RÉJOUISSONS-NOUS : LE PERIO NOUVEAU EST ARRIVÉ ET IL EST FAMEUX. THE SHARP BONES OF MY SLEEP AJOUTE, UN SEPTENNAT APRÈS LE DÉLICIEUX BLACK CONDENSED, UNE NOUVELLE PIERRE PRÉCIEUSE À L'ÉDIFICE – UNE DISCOGRAPHIE EN TOUT POINT ESSENTIELLE QUI COMMENCE SÉRIEUSEMENT À RESSEMBLER À UNE ŒUVRE.
" C’est bien simple – en gros, c’est un nouvel album tous les sept ans. Disons que si je pouvais être musicien à temps complet, intermittent du spectacle, les choses iraient plus vite – bien que je ne pense pas que le fait de faire de la musique tous les jours accélère véritablement le processus de création des chansons. Je vois beaucoup d’artistes qui de nos jours ont tendance à publier un album tous les ans. Je ne sais pas si c’est la pression du streaming et de la nouveauté – parce que maintenant tout va très vite – mais je pense qu’il faut du temps. Eloge de la lenteur – des choses mûrement réfléchies. Cela dit, le prochain album est presque prêt. C’est aussi le fait de retourner jouer aux Etats-Unis – cela a été un déclencheur. La langue, les gens, l’espace, les images - cela m’a inspiré pour écrire quelques chansons en plus. Il y aura d’ailleurs peut-être un ep en 2026 qui pourrait être un support pour une petite tournée ou quelques dates isolées."
A l’instar de The Apartments, Perio appartient au club très fermé des formations qui, non contentes de n’avoir jamais publié de mauvais disques, n’en produisent que d’excellents. Cela fait 31 ans que ça dure et The Sharp Bones Of My Sleep, sixième et splendide étape d’un voyage entamé avec Icy Morning In Paris en 1994, rappelle s’il en était besoin le talent d’Éric Deleporte pour écrire des chansons régulièrement admirables entre pop iconoclaste et folk dadaïste matinées cette fois-ci de cuivres comme sur ce Graffiti Palace qui ouvre l’album d’élégante manière et lui confère tout du long une couleur et une densité relativement nouvelles chez Perio.

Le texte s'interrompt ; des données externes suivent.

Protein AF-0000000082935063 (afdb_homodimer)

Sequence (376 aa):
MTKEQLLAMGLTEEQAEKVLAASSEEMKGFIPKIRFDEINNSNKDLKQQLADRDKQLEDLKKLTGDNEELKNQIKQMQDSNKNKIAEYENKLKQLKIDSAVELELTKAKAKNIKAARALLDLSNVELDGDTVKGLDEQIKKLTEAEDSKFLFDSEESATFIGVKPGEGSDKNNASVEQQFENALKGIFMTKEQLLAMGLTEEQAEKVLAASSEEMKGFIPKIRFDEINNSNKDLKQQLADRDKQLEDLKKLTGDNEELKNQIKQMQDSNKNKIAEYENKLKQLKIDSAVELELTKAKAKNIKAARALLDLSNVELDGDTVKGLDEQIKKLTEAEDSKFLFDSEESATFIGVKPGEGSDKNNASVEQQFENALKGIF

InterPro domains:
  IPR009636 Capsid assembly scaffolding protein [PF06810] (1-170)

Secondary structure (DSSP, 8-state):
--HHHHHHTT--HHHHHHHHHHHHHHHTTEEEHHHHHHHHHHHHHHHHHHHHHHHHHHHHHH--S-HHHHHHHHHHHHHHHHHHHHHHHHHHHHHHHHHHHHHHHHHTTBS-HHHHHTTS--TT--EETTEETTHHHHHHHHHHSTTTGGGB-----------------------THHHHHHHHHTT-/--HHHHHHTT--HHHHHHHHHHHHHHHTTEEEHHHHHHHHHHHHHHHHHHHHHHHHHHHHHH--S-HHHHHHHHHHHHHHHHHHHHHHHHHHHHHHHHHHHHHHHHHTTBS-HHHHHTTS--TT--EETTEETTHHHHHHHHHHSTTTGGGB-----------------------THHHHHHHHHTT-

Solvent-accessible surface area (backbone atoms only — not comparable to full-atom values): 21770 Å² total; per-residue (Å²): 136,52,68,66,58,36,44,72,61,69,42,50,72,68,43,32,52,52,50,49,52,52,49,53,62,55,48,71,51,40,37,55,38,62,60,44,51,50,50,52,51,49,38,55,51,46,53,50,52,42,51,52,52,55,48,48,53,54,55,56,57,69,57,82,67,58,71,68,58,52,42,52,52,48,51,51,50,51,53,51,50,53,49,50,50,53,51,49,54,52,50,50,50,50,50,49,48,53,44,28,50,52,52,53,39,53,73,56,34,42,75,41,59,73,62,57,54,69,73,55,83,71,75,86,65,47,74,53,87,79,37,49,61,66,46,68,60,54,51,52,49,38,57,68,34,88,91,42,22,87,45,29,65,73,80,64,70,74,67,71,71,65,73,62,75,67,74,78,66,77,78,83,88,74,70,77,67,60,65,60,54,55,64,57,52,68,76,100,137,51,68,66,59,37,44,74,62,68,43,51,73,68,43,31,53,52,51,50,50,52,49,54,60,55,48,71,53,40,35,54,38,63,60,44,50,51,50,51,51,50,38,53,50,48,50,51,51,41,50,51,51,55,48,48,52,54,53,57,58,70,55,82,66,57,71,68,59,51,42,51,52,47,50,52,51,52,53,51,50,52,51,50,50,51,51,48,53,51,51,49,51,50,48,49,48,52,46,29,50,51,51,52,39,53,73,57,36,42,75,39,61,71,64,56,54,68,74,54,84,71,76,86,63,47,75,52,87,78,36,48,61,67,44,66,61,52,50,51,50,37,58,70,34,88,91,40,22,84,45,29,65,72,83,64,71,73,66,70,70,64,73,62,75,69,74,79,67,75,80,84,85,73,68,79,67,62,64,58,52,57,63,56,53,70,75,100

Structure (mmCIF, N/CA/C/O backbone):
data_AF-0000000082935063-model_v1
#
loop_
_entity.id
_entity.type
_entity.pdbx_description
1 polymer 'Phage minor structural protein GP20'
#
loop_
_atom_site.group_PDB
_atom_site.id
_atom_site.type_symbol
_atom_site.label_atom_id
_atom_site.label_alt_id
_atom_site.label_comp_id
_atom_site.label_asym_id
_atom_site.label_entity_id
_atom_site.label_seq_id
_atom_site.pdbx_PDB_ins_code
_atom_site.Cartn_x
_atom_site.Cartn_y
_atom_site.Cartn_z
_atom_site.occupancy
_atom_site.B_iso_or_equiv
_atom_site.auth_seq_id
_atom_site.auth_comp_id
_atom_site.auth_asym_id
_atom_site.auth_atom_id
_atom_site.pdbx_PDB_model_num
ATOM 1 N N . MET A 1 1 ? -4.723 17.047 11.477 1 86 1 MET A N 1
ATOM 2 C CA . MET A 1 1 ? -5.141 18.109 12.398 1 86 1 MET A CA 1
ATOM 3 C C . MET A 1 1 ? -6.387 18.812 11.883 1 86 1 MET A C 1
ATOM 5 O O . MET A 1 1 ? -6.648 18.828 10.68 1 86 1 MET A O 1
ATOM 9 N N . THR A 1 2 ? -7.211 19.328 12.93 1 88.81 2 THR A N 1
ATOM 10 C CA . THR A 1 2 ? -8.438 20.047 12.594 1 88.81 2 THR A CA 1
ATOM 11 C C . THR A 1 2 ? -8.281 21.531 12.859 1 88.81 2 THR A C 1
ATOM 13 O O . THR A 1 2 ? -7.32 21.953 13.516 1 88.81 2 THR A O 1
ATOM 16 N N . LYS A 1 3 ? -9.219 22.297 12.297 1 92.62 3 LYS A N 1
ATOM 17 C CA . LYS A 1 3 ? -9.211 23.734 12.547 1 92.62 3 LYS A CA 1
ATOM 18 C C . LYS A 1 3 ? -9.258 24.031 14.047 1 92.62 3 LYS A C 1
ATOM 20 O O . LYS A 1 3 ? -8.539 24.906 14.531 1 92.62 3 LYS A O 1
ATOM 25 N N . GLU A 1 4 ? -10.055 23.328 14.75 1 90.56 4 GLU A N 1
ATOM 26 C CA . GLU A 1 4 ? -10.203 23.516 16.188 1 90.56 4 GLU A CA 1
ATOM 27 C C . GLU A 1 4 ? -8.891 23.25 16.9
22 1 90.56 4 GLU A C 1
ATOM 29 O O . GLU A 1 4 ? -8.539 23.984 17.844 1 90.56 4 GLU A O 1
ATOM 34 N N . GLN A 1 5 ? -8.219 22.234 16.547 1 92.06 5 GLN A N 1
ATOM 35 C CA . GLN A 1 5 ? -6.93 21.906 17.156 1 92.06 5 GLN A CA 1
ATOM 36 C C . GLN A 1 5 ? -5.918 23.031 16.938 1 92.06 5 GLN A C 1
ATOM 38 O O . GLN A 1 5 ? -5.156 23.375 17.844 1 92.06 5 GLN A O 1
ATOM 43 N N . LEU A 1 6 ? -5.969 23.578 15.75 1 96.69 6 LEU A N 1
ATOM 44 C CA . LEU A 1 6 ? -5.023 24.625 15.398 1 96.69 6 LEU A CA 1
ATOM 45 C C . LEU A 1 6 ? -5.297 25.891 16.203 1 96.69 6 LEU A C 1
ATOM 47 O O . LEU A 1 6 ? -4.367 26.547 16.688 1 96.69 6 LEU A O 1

" La seule fois où il y a eu des cuivres auparavant c’était sur Medium Crash – et il y avait des cordes aussi. Cela donne effectivement une autre dimension à l’ensemble. Medium Crash développait des idées initiées sur Icy Morning In Paris qui était un disque à la production plus fragile – plus frêle – une touche très minimale. J’avais 27 ou 28 ans à l’époque. On l’avait enregistré en 8 pistes avec les moyens du bord. C’était la politique économique du label Lithium à ce moment-là. La Fossette de Dominique A en 1992 avait été réalisé sur un 4 pistes – tout comme le premier album de Diabologum. L’aspect financier était important – il fallait faire attention. Medium Crash était un ton au-dessus parce que cette fois on avait eu la possibilité d’aller dans un vrai studio à New York - le Rare Book Room à Brooklyn - de prendre le temps, de travailler avec des musiciens Américains à l’écoute et c’est là où j’ai compris ce que signifiait produire un disque. Avoir des cuivres et des cordes était complètement hallucinant pour moi. A la même période, Nicolas Vernhes enregistrait American Water de Silver Jews – ce qui m’avait permis d’échanger quelques mots avec David Berman. Une belle expérience avec les musiciens ainsi qu’avec David Mecionis qui avait superbement arrangé Billboard parce qu’au départ c’était une chanson acoustique très simple. Il m’avait dit qu’elle était super et qu’il y avait un truc à faire – nous avons donc gardé les deux versions sur le disque."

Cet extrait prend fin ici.